In its recent analysis, TERA Finances highlights the strategic positioning and financial performance of Carthage Cement, emphasizing the company’s operational recovery and its potential for value creation that the market has yet to fully capture.
Based on this, the firm recommends a buy rating for the stock, pointing to a potential upside of around 28% in the short term relative to the current price and 82% over the 2026–2027 horizon, following a market rerating.
Carthage Cement emerges as a solid player, equipped with modern industrial assets, a sound financial structure, and stable earning power, well-positioned to benefit from the recovery in local demand and export opportunities.
After a decade marked by massive investments (800 million dinars) and financial challenges, Carthage Cement has completed its consolidation phase.
Costs related to the commissioning of the cement plant, the launch of clinker production, and the development of aggregates and ready-mix concrete activities have been absorbed by more than half. With this stage behind it, the company now enjoys improved margins and a fully operational industrial base, offering strong growth and profitability leverage.
Recent performance confirms this trajectory: revenue has continued to grow despite a sluggish local market, EBITDA and gross margins have improved, and financial debt has been reduced thanks to restructuring measures implemented since 2019.
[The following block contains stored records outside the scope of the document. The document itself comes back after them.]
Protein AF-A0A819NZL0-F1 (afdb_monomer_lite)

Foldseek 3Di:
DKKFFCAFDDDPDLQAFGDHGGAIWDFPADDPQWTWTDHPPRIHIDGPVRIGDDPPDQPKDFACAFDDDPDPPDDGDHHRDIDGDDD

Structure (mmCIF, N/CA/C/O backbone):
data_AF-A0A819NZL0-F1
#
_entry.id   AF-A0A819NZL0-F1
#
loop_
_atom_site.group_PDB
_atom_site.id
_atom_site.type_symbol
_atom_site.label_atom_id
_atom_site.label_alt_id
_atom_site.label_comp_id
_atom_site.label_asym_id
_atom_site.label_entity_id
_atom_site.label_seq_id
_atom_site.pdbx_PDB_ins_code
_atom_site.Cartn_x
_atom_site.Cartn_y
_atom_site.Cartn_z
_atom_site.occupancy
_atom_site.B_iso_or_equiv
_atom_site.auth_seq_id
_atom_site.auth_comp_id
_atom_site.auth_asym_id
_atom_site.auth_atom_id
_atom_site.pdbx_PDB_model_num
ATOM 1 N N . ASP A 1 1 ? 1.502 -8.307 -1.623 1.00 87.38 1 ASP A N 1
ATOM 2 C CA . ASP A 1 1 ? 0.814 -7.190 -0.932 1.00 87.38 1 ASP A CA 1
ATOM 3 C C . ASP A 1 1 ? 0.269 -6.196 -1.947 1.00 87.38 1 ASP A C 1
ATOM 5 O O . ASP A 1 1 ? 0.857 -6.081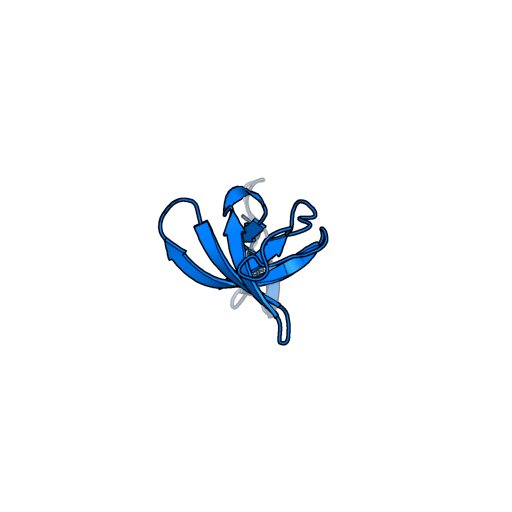 -3.016 1.00 87.38 1 ASP A O 1
ATOM 9 N N . VAL A 1 2 ? -0.840 -5.512 -1.638 1.00 92.56 2 VAL A N 1
ATOM 10 C CA . VAL A 1 2 ? -1.420 -4.487 -2.528 1.00 92.56 2 VAL A CA 1
ATOM 11 C C . VAL A 1 2 ? -0.898 -3.110 -2.141 1.00 92.56 2 VAL A C 1
ATOM 13 O O . VAL A 1 2 ? -0.962 -2.705 -0.977 1.00 92.56 2 VAL A O 1
ATOM 16 N N . TYR A 1 3 ? -0.392 -2.403 -3.138 1.00 95.88 3 TYR A N 1
ATOM 17 C CA . TYR A 1 3 ? 0.076 -1.033 -3.047 1.00 95.88 3 TYR A CA 1
ATOM 18 C C . TYR A 1 3 ? -0.703 -0.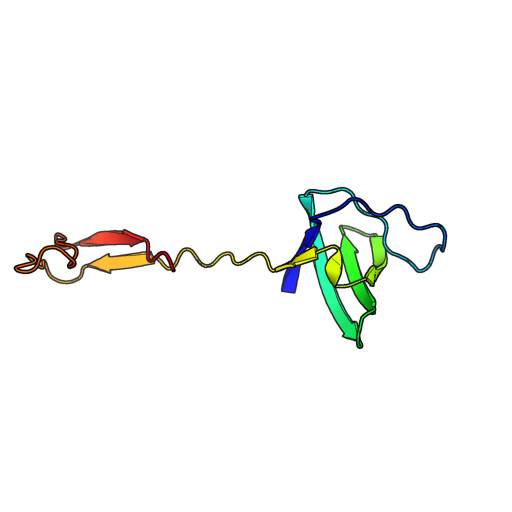171 -4.041 1.00 95.88 3 TYR A C 1
ATOM 20 O O . TYR A 1 3 ? -1.284 -0.685 -4.992 1.00 95.88 3 TYR A O 1
ATOM 28 N N . GLU A 1 4 ? -0.740 1.129 -3.801 1.00 95.69 4 GLU A N 1
ATOM 29 C CA . GLU A 1 4 ? -1.353 2.119 -4.679 1.00 95.69 4 GLU A CA 1
ATOM 30 C C . GLU A 1 4 ? -0.261 3.048 -5.198 1.00 95.69 4 GLU A C 1
ATOM 32 O O . GLU A 1 4 ? 0.580 3.506 -4.420 1.00 95.69 4 GLU A O 1
ATOM 37 N N . ALA A 1 5 ? -0.244 3.287 -6.506 1.00 96.88 5 ALA A N 1
ATOM 38 C CA . ALA A 1 5 ? 0.675 4.221 -7.131 1.00 96.88 5 ALA A CA 1
ATOM 39 C C . ALA A 1 5 ? 0.382 5.650 -6.663 1.00 96.88 5 ALA A C 1
ATOM 41 O O . ALA A 1 5 ? -0.737 6.139 -6.788 1.00 96.88 5 ALA A O 1
ATOM 42 N N . ILE A 1 6 ? 1.396 6.335 -6.143 1.00 96.81 6 ILE A N 1
ATOM 43 C CA . ILE A 1 6 ? 1.299 7.734 -5.698 1.00 96.81 6 ILE A CA 1
ATOM 44 C C . ILE A 1 6 ? 1.833 8.720 -6.747 1.00 96.81 6 ILE A C 1
ATOM 46 O O . ILE A 1 6 ? 1.639 9.924 -6.608 1.00 96.81 6 ILE A O 1
ATOM 50 N N . TYR A 1 7 ? 2.444 8.205 -7.817 1.00 96.56 7 TYR A N 1
ATOM 51 C CA . TYR A 1 7 ? 2.858 8.942 -9.011 1.00 96.56 7 TYR A CA 1
ATOM 52 C C . TYR A 1 7 ? 2.627 8.074 -10.251 1.00 96.56 7 TYR A C 1
ATOM 54 O O . TYR A 1 7 ? 2.701 6.850 -10.156 1.00 96.56 7 TYR A O 1
ATOM 62 N N . SER A 1 8 ? 2.389 8.694 -11.409 1.00 96.06 8 SER A N 1
ATOM 63 C CA . SER A 1 8 ? 2.430 7.974 -12.687 1.00 96.06 8 SER A CA 1
ATOM 64 C C . SER A 1 8 ? 3.875 7.647 -13.065 1.00 96.06 8 SER A C 1
ATOM 66 O O . SER A 1 8 ? 4.794 8.428 -12.801 1.00 96.06 8 SER A O 1
ATOM 68 N N . TYR A 1 9 ? 4.064 6.507 -13.714 1.00 94.81 9 TYR A N 1
ATOM 69 C CA . TYR A 1 9 ? 5.341 6.061 -14.243 1.00 94.81 9 TYR A CA 1
ATOM 70 C C . TYR A 1 9 ? 5.143 5.491 -15.648 1.00 94.81 9 TYR A C 1
ATOM 72 O O . TYR A 1 9 ? 4.463 4.482 -15.837 1.00 94.81 9 TYR A O 1
ATOM 80 N N . GLU A 1 10 ? 5.743 6.157 -16.633 1.00 95.19 10 GLU A N 1
ATOM 81 C CA . GLU A 1 10 ? 5.796 5.692 -18.017 1.00 95.19 10 GLU A CA 1
ATOM 82 C C . GLU A 1 10 ? 7.136 4.994 -18.255 1.00 95.19 10 GLU A C 1
ATOM 84 O O . GLU A 1 10 ? 8.191 5.632 -18.304 1.00 95.19 10 GLU A O 1
ATOM 89 N N . ALA A 1 11 ? 7.095 3.670 -18.380 1.00 91.81 11 ALA A N 1
ATOM 90 C CA . ALA A 1 11 ? 8.280 2.874 -18.643 1.00 91.81 11 ALA A CA 1
ATOM 91 C C . ALA A 1 11 ? 8.736 3.038 -20.097 1.00 91.81 11 ALA A C 1
ATOM 93 O O . ALA A 1 11 ? 7.943 2.956 -21.035 1.00 91.81 11 ALA A O 1
ATOM 94 N N . THR A 1 12 ? 10.041 3.209 -20.285 1.00 92.75 12 THR A N 1
ATOM 95 C CA . THR A 1 12 ? 10.684 3.155 -21.605 1.00 92.75 12 THR A CA 1
ATOM 96 C C . THR A 1 12 ? 11.248 1.770 -21.913 1.00 92.75 12 THR A C 1
ATOM 98 O O . THR A 1 12 ? 11.372 1.412 -23.085 1.00 92.75 12 THR A O 1
ATOM 101 N N . ASP A 1 13 ? 11.569 0.986 -20.881 1.00 93.12 13 ASP A N 1
ATOM 102 C CA . ASP A 1 13 ? 12.028 -0.393 -21.002 1.00 93.12 13 ASP A CA 1
ATOM 103 C C . ASP A 1 13 ? 10.831 -1.366 -20.936 1.00 93.12 13 ASP A C 1
ATOM 105 O O . ASP A 1 13 ? 10.015 -1.266 -20.019 1.00 93.12 13 ASP A O 1
ATOM 109 N N . PRO A 1 14 ? 10.702 -2.335 -21.864 1.00 89.88 14 PRO A N 1
ATOM 110 C CA . PRO A 1 14 ? 9.636 -3.340 -21.827 1.00 89.88 14 PRO A CA 1
ATOM 111 C C . PRO A 1 14 ? 9.618 -4.232 -20.575 1.00 89.88 14 PRO A C 1
ATOM 113 O O . PRO A 1 14 ? 8.624 -4.917 -20.340 1.00 89.88 14 PRO A O 1
ATOM 116 N N . SER A 1 15 ? 10.718 -4.294 -19.820 1.00 93.31 15 SER A N 1
ATOM 117 C CA . SER A 1 15 ? 10.817 -5.048 -18.565 1.00 93.31 15 SER A CA 1
ATOM 118 C C . SER A 1 15 ? 10.275 -4.292 -17.345 1.00 93.31 15 SER A C 1
ATOM 120 O O . SER A 1 15 ? 10.032 -4.907 -16.299 1.00 93.31 15 SER A O 1
ATOM 122 N N . ASP A 1 16 ? 10.022 -2.992 -17.490 1.00 96.38 16 ASP A N 1
ATOM 123 C CA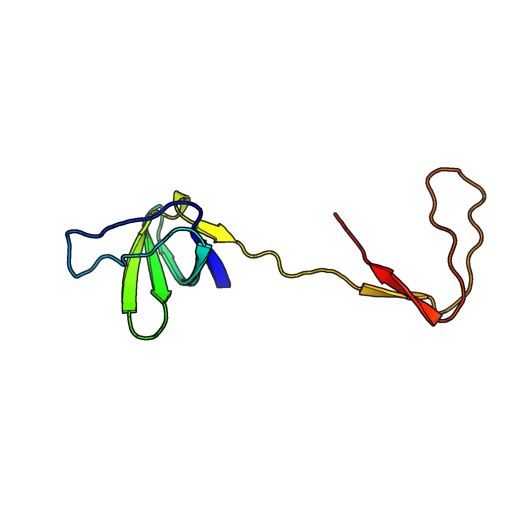 . ASP A 1 16 ? 9.502 -2.118 -16.446 1.00 96.38 16 ASP A CA 1
ATOM 124 C C . ASP A 1 16 ? 7.964 -2.028 -16.507 1.00 96.38 16 ASP A C 1
ATOM 126 O O . ASP A 1 16 ? 7.325 -2.120 -17.558 1.00 96.38 16 ASP A O 1
ATOM 130 N N . LEU A 1 17 ? 7.334 -1.857 -15.347 1.00 97.12 17 LEU A N 1
ATOM 131 C CA . LEU A 1 17 ? 5.883 -1.791 -15.208 1.00 97.12 17 LEU A CA 1
ATOM 132 C C . LEU A 1 17 ? 5.407 -0.341 -15.273 1.00 97.12 17 LEU A C 1
ATOM 134 O O . LEU A 1 17 ? 5.581 0.395 -14.310 1.00 97.12 17 LEU A O 1
ATOM 138 N N . SER A 1 18 ? 4.732 0.043 -16.359 1.00 96.75 18 SER A N 1
ATOM 139 C CA . SER A 1 18 ? 4.050 1.346 -16.436 1.00 96.75 18 SER A CA 1
ATOM 140 C C . SER A 1 18 ? 2.735 1.352 -15.659 1.00 96.75 18 SER A C 1
ATOM 142 O O . SER A 1 18 ? 1.972 0.383 -15.738 1.00 96.75 18 SER A O 1
ATOM 144 N N . PHE A 1 19 ? 2.436 2.460 -14.984 1.00 97.12 19 PHE A N 1
ATOM 145 C CA . PHE A 1 19 ? 1.175 2.660 -14.269 1.00 97.12 19 PHE A CA 1
ATOM 146 C C . PHE A 1 19 ? 0.823 4.131 -14.077 1.00 97.12 19 PHE A C 1
ATOM 148 O O . PHE A 1 19 ? 1.703 4.990 -14.013 1.00 97.12 19 PHE A O 1
ATOM 155 N N . ASP A 1 20 ? -0.468 4.402 -13.923 1.00 97.88 20 ASP A N 1
ATOM 156 C CA . ASP A 1 20 ? -0.977 5.720 -13.558 1.00 97.88 20 ASP A CA 1
ATOM 157 C C . ASP A 1 20 ? -1.117 5.901 -12.042 1.00 97.88 20 ASP A C 1
ATOM 159 O O . ASP A 1 20 ? -1.283 4.942 -11.283 1.00 97.88 20 ASP A O 1
ATOM 163 N N . ILE A 1 21 ? -1.087 7.157 -11.590 1.00 96.50 21 ILE A N 1
ATOM 164 C CA . ILE A 1 21 ? -1.410 7.507 -10.203 1.00 96.50 21 ILE A CA 1
ATOM 165 C C . ILE A 1 21 ? -2.780 6.935 -9.796 1.00 96.50 21 ILE A C 1
ATOM 167 O O . ILE A 1 21 ? -3.773 7.054 -10.513 1.00 96.50 21 ILE A O 1
ATOM 171 N N . GLY A 1 22 ? -2.834 6.312 -8.619 1.00 95.38 22 GLY A N 1
ATOM 172 C CA . GLY A 1 22 ? -4.013 5.635 -8.083 1.00 95.38 22 GLY A CA 1
ATOM 173 C C . GLY A 1 22 ? -4.200 4.191 -8.565 1.00 95.38 22 GLY A C 1
ATOM 174 O O . GLY A 1 22 ? -5.075 3.496 -8.042 1.00 95.38 22 GLY A O 1
ATOM 175 N N . GLU A 1 23 ? -3.401 3.692 -9.517 1.00 96.94 23 GLU A N 1
ATOM 176 C CA . GLU A 1 23 ? -3.468 2.278 -9.894 1.00 96.94 23 GLU A CA 1
ATOM 177 C C . GLU A 1 23 ? -2.996 1.367 -8.754 1.00 96.94 23 GLU A C 1
ATOM 179 O O . GLU A 1 23 ? -2.057 1.663 -8.011 1.00 96.94 23 GLU A O 1
ATOM 184 N N . ARG A 1 24 ? -3.654 0.209 -8.624 1.00 95.94 24 ARG A N 1
ATOM 185 C CA . ARG A 1 24 ? -3.306 -0.794 -7.617 1.00 95.94 24 ARG A CA 1
ATOM 186 C C . ARG A 1 24 ? -2.294 -1.781 -8.169 1.00 95.94 24 ARG A C 1
ATOM 188 O O . ARG A 1 24 ? -2.600 -2.539 -9.085 1.00 95.94 24 ARG A O 1
ATOM 195 N N . VAL A 1 25 ? -1.131 -1.823 -7.536 1.00 96.81 25 VAL A N 1
ATOM 196 C CA . VAL A 1 25 ? -0.020 -2.710 -7.873 1.00 96.81 25 VAL A CA 1
ATOM 197 C C . VAL A 1 25 ? 0.028 -3.867 -6.884 1.00 96.81 25 VAL A C 1
ATOM 199 O O . VAL A 1 25 ? 0.097 -3.672 -5.667 1.00 96.81 25 VAL A O 1
ATOM 202 N N . ILE A 1 26 ? 0.023 -5.096 -7.396 1.00 96.81 26 ILE A N 1
ATOM 203 C CA . ILE A 1 26 ? 0.308 -6.285 -6.593 1.00 96.81 26 ILE A CA 1
ATOM 204 C C . ILE A 1 26 ? 1.822 -6.481 -6.583 1.00 96.81 26 ILE A C 1
ATOM 206 O O . ILE A 1 26 ? 2.410 -6.803 -7.610 1.00 96.81 26 ILE A O 1
ATOM 210 N N . VAL A 1 27 ? 2.461 -6.301 -5.427 1.00 96.31 27 VAL A N 1
ATOM 211 C CA . VAL A 1 27 ? 3.910 -6.507 -5.288 1.00 96.31 27 VAL A CA 1
ATOM 212 C C . VAL A 1 27 ? 4.206 -7.997 -5.134 1.00 96.31 27 VAL A C 1
ATOM 214 O O . VAL A 1 27 ? 3.739 -8.626 -4.176 1.00 96.31 27 VAL A O 1
ATOM 217 N N . LEU A 1 28 ? 4.978 -8.534 -6.086 1.00 96.06 28 LEU A N 1
ATOM 218 C CA . LEU A 1 28 ? 5.391 -9.936 -6.193 1.00 96.06 28 LEU A CA 1
ATOM 219 C C . LEU A 1 28 ? 6.772 -10.185 -5.569 1.00 96.06 28 LEU A C 1
ATOM 221 O O . LEU A 1 28 ? 6.987 -11.228 -4.954 1.00 96.06 28 LEU A O 1
ATOM 225 N N . LYS A 1 29 ? 7.706 -9.234 -5.711 1.00 96.06 29 LYS A N 1
ATOM 226 C CA . LYS A 1 29 ? 9.068 -9.328 -5.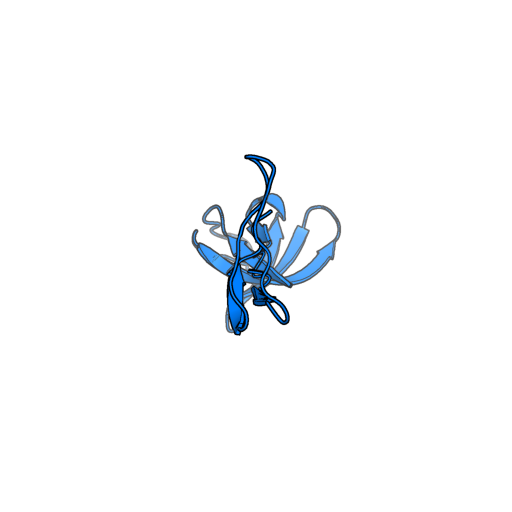161 1.00 96.06 29 LYS A CA 1
ATOM 227 C C . LYS A 1 29 ? 9.578 -7.952 -4.734 1.00 96.06 29 LYS A C 1
ATOM 229 O O . LYS A 1 29 ? 9.451 -6.995 -5.492 1.00 96.06 29 LYS A O 1
ATOM 234 N N . CYS A 1 30 ? 10.199 -7.878 -3.558 1.00 94.88 30 CYS A N 1
ATOM 235 C CA . CYS A 1 30 ? 10.909 -6.694 -3.070 1.00 94.88 30 CYS A CA 1
ATOM 236 C C . CYS A 1 30 ? 12.420 -6.960 -3.111 1.00 94.88 30 CYS A C 1
ATOM 238 O O . CYS A 1 30 ? 12.901 -7.771 -2.321 1.00 94.88 30 CYS A O 1
ATOM 240 N N . ASP A 1 31 ? 13.156 -6.312 -4.018 1.00 92.62 31 ASP A N 1
ATOM 241 C CA . ASP A 1 31 ? 14.609 -6.485 -4.165 1.00 92.62 31 ASP A CA 1
ATOM 242 C C . ASP A 1 31 ? 15.323 -5.123 -4.159 1.00 92.62 31 ASP A C 1
ATOM 244 O O . ASP A 1 31 ? 15.451 -4.446 -5.178 1.00 92.62 31 ASP A O 1
ATOM 248 N N . GLY A 1 32 ? 15.722 -4.669 -2.969 1.00 94.50 32 GLY A N 1
ATOM 249 C CA . GLY A 1 32 ? 16.254 -3.318 -2.785 1.00 94.50 32 GLY A CA 1
ATOM 250 C C . GLY A 1 32 ? 15.247 -2.244 -3.214 1.00 94.50 32 GLY A C 1
ATOM 251 O O . GLY A 1 32 ? 14.089 -2.249 -2.773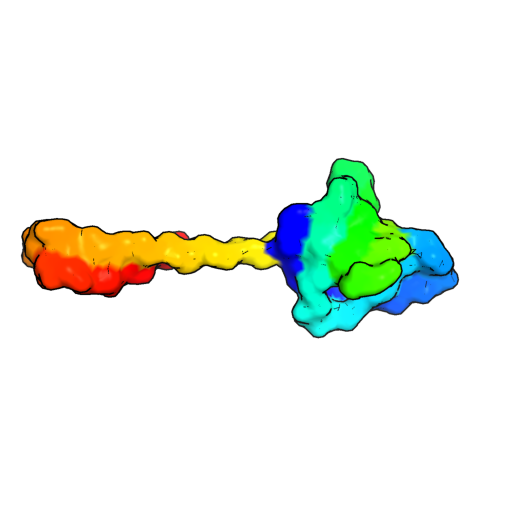 1.00 94.50 32 GLY A O 1
ATOM 252 N N . ASP A 1 33 ? 15.696 -1.336 -4.081 1.00 95.44 33 ASP A N 1
ATOM 253 C CA . ASP A 1 33 ? 14.888 -0.213 -4.565 1.00 95.44 33 ASP A CA 1
ATOM 254 C C . ASP A 1 33 ? 13.942 -0.577 -5.715 1.00 95.44 33 ASP A C 1
ATOM 256 O O . ASP A 1 33 ? 12.948 0.117 -5.930 1.00 95.44 33 ASP A O 1
ATOM 260 N N . TRP A 1 34 ? 14.203 -1.694 -6.401 1.00 94.94 34 TRP A N 1
ATOM 261 C CA . TRP A 1 34 ? 13.437 -2.155 -7.554 1.00 94.94 34 TRP A CA 1
ATOM 262 C C . TRP A 1 34 ? 12.559 -3.340 -7.182 1.00 94.94 34 TRP A C 1
ATOM 264 O O . TRP A 1 34 ? 13.020 -4.410 -6.782 1.00 94.94 34 TRP A O 1
ATOM 274 N N . TRP A 1 35 ? 11.254 -3.148 -7.287 1.00 97.19 35 TRP A N 1
ATOM 275 C CA . TRP A 1 35 ? 10.269 -4.162 -6.954 1.00 97.19 35 TRP A CA 1
ATOM 276 C C . TRP A 1 35 ? 9.628 -4.708 -8.220 1.00 97.19 35 TRP A C 1
ATOM 278 O O . TRP A 1 35 ? 9.456 -3.997 -9.203 1.00 97.19 35 TRP A O 1
ATOM 288 N N . THR A 1 36 ? 9.254 -5.984 -8.189 1.00 97.19 36 THR A N 1
ATOM 289 C CA . THR A 1 36 ? 8.452 -6.599 -9.249 1.00 97.19 36 THR A CA 1
ATOM 290 C C . THR A 1 36 ? 6.983 -6.484 -8.875 1.00 97.19 36 THR A C 1
ATOM 292 O O . THR A 1 36 ? 6.571 -6.978 -7.820 1.00 97.19 36 THR A O 1
ATOM 295 N N . GLY A 1 37 ? 6.200 -5.841 -9.736 1.00 97.12 37 GLY A N 1
ATOM 296 C CA . GLY A 1 37 ? 4.769 -5.623 -9.556 1.00 97.12 37 GLY A CA 1
ATOM 297 C C . GLY A 1 37 ? 3.941 -6.204 -10.691 1.00 97.12 37 GLY A C 1
ATOM 298 O O . GLY A 1 37 ? 4.459 -6.475 -11.774 1.00 97.12 37 GLY A O 1
ATOM 299 N N . GLN A 1 38 ? 2.644 -6.355 -10.441 1.00 97.44 38 GLN A N 1
ATOM 300 C CA . GLN A 1 38 ? 1.665 -6.783 -11.432 1.00 97.44 38 GLN A CA 1
ATOM 301 C C . GLN A 1 38 ? 0.396 -5.924 -11.368 1.00 97.44 38 GLN A C 1
ATOM 303 O O . GLN A 1 38 ? -0.121 -5.650 -10.280 1.00 97.44 38 GLN A O 1
ATOM 308 N N . ILE A 1 39 ? -0.118 -5.540 -12.542 1.00 96.56 39 ILE A N 1
ATOM 309 C CA . ILE A 1 39 ? -1.394 -4.838 -12.738 1.00 96.56 39 ILE A CA 1
ATOM 310 C C . ILE A 1 39 ? -2.153 -5.513 -13.883 1.00 96.56 39 ILE A C 1
ATOM 312 O O . ILE A 1 39 ? -1.786 -5.379 -15.054 1.00 96.56 39 ILE A O 1
ATOM 316 N N . GLY A 1 40 ? -3.222 -6.242 -13.551 1.00 94.38 40 GLY A N 1
ATOM 317 C CA . GLY A 1 40 ? -3.909 -7.104 -14.516 1.00 94.38 40 GLY A CA 1
ATOM 318 C C . GLY A 1 40 ? -2.935 -8.133 -15.095 1.00 94.38 40 GLY A C 1
ATOM 319 O O . GLY A 1 40 ? -2.307 -8.878 -14.343 1.00 94.38 40 GLY A O 1
ATOM 320 N N . ASP A 1 41 ? -2.764 -8.116 -16.416 1.00 95.12 41 ASP A N 1
ATOM 321 C CA . ASP A 1 41 ? -1.841 -9.005 -17.134 1.00 95.12 41 ASP A CA 1
ATOM 322 C C . ASP A 1 41 ? -0.429 -8.409 -17.306 1.00 95.12 41 ASP A C 1
ATOM 324 O O . ASP A 1 41 ? 0.485 -9.086 -17.777 1.00 95.12 41 ASP A O 1
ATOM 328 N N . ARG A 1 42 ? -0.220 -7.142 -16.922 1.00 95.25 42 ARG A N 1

These elements reflect increasing operational and financial control, positioning Carthage Cement as a resilient player in a sector characterized by oversupply and competitive pressure.
The opportunity for the company now lies in consolidating its position in the Tunisian market, expanding its exports, and optimizing its product mix across cement, clinker, ready-mix concrete, and aggregates.
With a strong balance sheet, modernized industrial capacity, and improving operational profitability, Carthage Cement is well-positioned to convert its industrial potential into sustainable growth and value creation, while offering prospects for regular dividend distribution.
In summary, the analysis by TERA Finances emphasizes that Carthage Cement combines financial stability, operational efficiency, and credible growth prospects.
With an estimated share price upside of 28% in the very short term (2.320 dinars) and 82% over the medium-term horizon (3,300 dinars), it represents a particularly attractive investment opportunity for the Tunisian market.